And after the build is finished:

$ oc new-app -f nextcloud_dc.yml

CREATE Q/A NAMESPACE

As we’ve done in the paragraph above, we can add two more stages to the application and using routes and tools like istio administrators can develop and set rules to define which service expose to the end users.
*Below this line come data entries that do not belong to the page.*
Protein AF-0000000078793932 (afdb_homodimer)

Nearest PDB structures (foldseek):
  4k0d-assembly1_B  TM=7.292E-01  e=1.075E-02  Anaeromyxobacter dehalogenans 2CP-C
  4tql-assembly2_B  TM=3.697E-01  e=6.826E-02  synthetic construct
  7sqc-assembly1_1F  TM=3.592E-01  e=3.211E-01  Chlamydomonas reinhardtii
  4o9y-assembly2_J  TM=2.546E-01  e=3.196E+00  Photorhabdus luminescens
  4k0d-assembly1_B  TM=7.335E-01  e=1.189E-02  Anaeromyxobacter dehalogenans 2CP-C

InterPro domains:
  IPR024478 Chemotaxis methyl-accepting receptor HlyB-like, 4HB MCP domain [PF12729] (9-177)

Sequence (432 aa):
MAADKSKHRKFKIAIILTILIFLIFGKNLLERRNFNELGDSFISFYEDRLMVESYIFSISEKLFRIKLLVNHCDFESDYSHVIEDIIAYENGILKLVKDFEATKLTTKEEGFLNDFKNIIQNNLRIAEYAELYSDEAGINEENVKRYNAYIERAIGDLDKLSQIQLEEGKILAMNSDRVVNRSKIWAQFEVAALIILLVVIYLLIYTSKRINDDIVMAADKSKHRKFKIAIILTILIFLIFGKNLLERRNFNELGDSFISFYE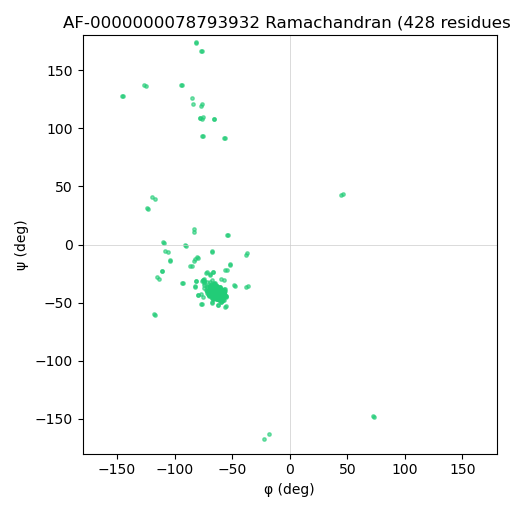DRLMVESYIFSISEKLFRIKLLVNHCDFESDYSHVIEDIIAYENGILKLVKDFEATKLTTKEEGFLNDFKNIIQNNLRIAEYAELYSDEAGINEENVKRYNAYIERAIGDLDKLSQIQLEEGKILAMNSDRVVNRSKIWAQFEVAALIILLVVIYLLIYTSKRINDDIV

Foldseek 3Di:
DVVVVVVVVVVVLVVVLVVLVVLLVVLVVLLVVLVVLLVVLVCCLVQQQVLLLVLLVLLLVLLVVLLCLLVVPVPPPDVVCSLVSNQVSLVSNVVSLVSNVPHDDDPLLVVLSVVLVCLSPPPQNVVPCVCQADPVPGGPPVSSVSNVVSSVSSNVSSVVNNVVSVVVSVVSVVVSVVSVVVSVVSVVVNVVSVVVSVVSVVVVVVVVVVVVVVVD/DVVVVVVVVVVVLVVVLVVLVVLLVVLVVLLVVLVVLLVVLVCCLVQQQVLLLVLLVLLLVLLVVLLCLLVVPVPDDDVPCSLVSNQVSLVVNVVSLVSNVPHDDDPVLVVLSVVLVCLSPPPQNVVPCVCQADPVPGGPVVSSVSNVVSSVSSNVSSVVNNVVSVVVSVVSVVVSVVSVVVSVVSVVVNVVSVVVSVVSVVVVVVVVVVVVVVVD

Structure (mmCIF, N/CA/C/O backbone):
data_AF-0000000078793932-model_v1
#
loop_
_entity.id
_entity.type
_entity.pdbx_description
1 polymer 'Chemotaxis methyl-accepting receptor HlyB-like 4HB MCP domain-containing protein'
#
loop_
_atom_site.group_PDB
_atom_site.id
_atom_site.type_symbol
_atom_site.label_atom_id
_atom_site.label_alt_id
_atom_site.label_comp_id
_atom_site.label_asym_id
_atom_site.label_entity_id
_atom_site.label_seq_id
_atom_site.pdbx_PDB_ins_code
_atom_site.Cartn_x
_atom_site.Cartn_y
_atom_site.Cartn_z
_atom_site.occupancy
_atom_site.B_iso_or_equiv
_atom_site.auth_seq_id
_atom_site.auth_comp_id
_atom_site.auth_asym_id
_atom_site.auth_atom_id
_atom_site.pdbx_PDB_model_num
ATOM 1 N N . MET A 1 1 ? 9.258 65.562 22.766 1 51.78 1 MET A N 1
ATOM 2 C CA . MET A 1 1 ? 10.281 64.5 22.703 1 51.78 1 MET A CA 1
ATOM 3 C C . MET A 1 1 ? 9.766 63.188 23.297 1 51.78 1 MET A C 1
ATOM 5 O O . MET A 1 1 ? 9.984 62.125 22.734 1 51.78 1 MET A O 1
ATOM 9 N N . ALA A 1 2 ? 9.086 63.188 24.375 1 58.59 2 ALA A N 1
ATOM 10 C CA . ALA A 1 2 ? 8.539 62.031 25.078 1 58.59 2 ALA A CA 1
ATOM 11 C C . ALA A 1 2 ? 7.414 61.406 24.266 1 58.59 2 ALA A C 1
ATOM 13 O O . ALA A 1 2 ? 7.332 60.156 24.172 1 58.59 2 ALA A O 1
ATOM 14 N N . ALA A 1 3 ? 6.598 62.125 23.688 1 62.62 3 ALA A N 1
ATOM 15 C CA . ALA A 1 3 ? 5.504 61.625 22.859 1 62.62 3 ALA A CA 1
ATOM 16 C C . ALA A 1 3 ? 6.039 60.938 21.609 1 62.62 3 ALA A C 1
ATOM 18 O O . ALA A 1 3 ? 5.461 59.938 21.156 1 62.62 3 ALA A O 1
ATOM 19 N N . ASP A 1 4 ? 7.145 61.375 21.031 1 65.25 4 ASP A N 1
ATOM 20 C CA . ASP A 1 4 ? 7.793 60.781 19.859 1 65.25 4 ASP A CA 1
ATOM 21 C C . ASP A 1 4 ? 8.406 59.438 20.203 1 65.25 4 ASP A C 1
ATOM 23 O O . ASP A 1 4 ? 8.297 58.469 19.406 1 65.25 4 ASP A O 1
ATOM 27 N N . LYS A 1 5 ? 8.852 59.312 21.391 1 74 5 LYS A N 1
ATOM 28 C CA . LYS A 1 5 ? 9.477 58.094 21.812 1 74 5 LYS A CA 1
ATOM 29 C C . LYS A 1 5 ? 8.438 57 22.031 1 74 5 LYS A C 1
ATOM 31 O O . LYS A 1 5 ? 8.68 55.812 21.719 1 74 5 LYS A O 1
ATOM 36 N N . SER A 1 6 ? 7.371 57.375 22.531 1 72.5 6 SER A N 1
ATOM 37 C CA . SER A 1 6 ? 6.289 56.438 22.766 1 72.5 6 SER A CA 1
ATOM 38 C C . SER A 1 6 ? 5.695 55.938 21.453 1 72.5 6 SER A C 1
ATOM 40 O O . SER A 1 6 ? 5.395 54.75 21.328 1 72.5 6 SER A O 1
ATOM 42 N N . LYS A 1 7 ? 5.594 56.906 20.547 1 78.31 7 LYS A N 1
ATOM 43 C CA . LYS A 1 7 ? 5.098 56.531 19.234 1 78.31 7 LYS A CA 1
ATOM 44 C C . LYS A 1 7 ? 6.059 55.562 18.531 1 78.31 7 LYS A C 1
ATOM 46 O O . LYS A 1 7 ? 5.629 54.625 17.875 1 78.31 7 LYS A O 1
ATOM 51 N N . HIS A 1 8 ? 7.227 55.719 18.703 1 80.12 8 HIS A N 1
ATOM 52 C CA . HIS A 1 8 ? 8.266 54.875 18.094 1 80.12 8 HIS A CA 1
ATOM 53 C C . HIS A 1 8 ? 8.258 53.5 18.703 1 80.12 8 HIS A C 1
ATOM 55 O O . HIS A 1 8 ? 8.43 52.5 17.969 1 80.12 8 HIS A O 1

Using the same approach, we can create a Q/A namespace:

$ oc new-project nextcloud-qa

$ cd ${NEXTCLOUD_QA_NAMESPACE}
$ oc create -f nextcloud_configmap.yml
$ oc create -f modsecurity_configmap.yml
$ oc create -f nextcloud_apache_mpm_configmap.yml
$ oc create -f nextcloud_configmap.yml
$ oc create -f nextcloud_pipeline_qa.yml
$ oc new-app -f nextcloud_dc.yml

Now we need to update the deploymentconfig trigger to make it sensitive to a new tag triggered by the new build on the staging namespace:

$ oc set triggers dc/nextcloud-qa --from-image=nextcloud-qa/nextcloud-build:qa-ready -c nextcloud -n nextcloud-qa

One of the most important rules in this game is help jenkins to make everything automated: to do this we make it admin of the nextcloud-staging namespace, so it will have rights to view any resource in the project and modify them except for the quota.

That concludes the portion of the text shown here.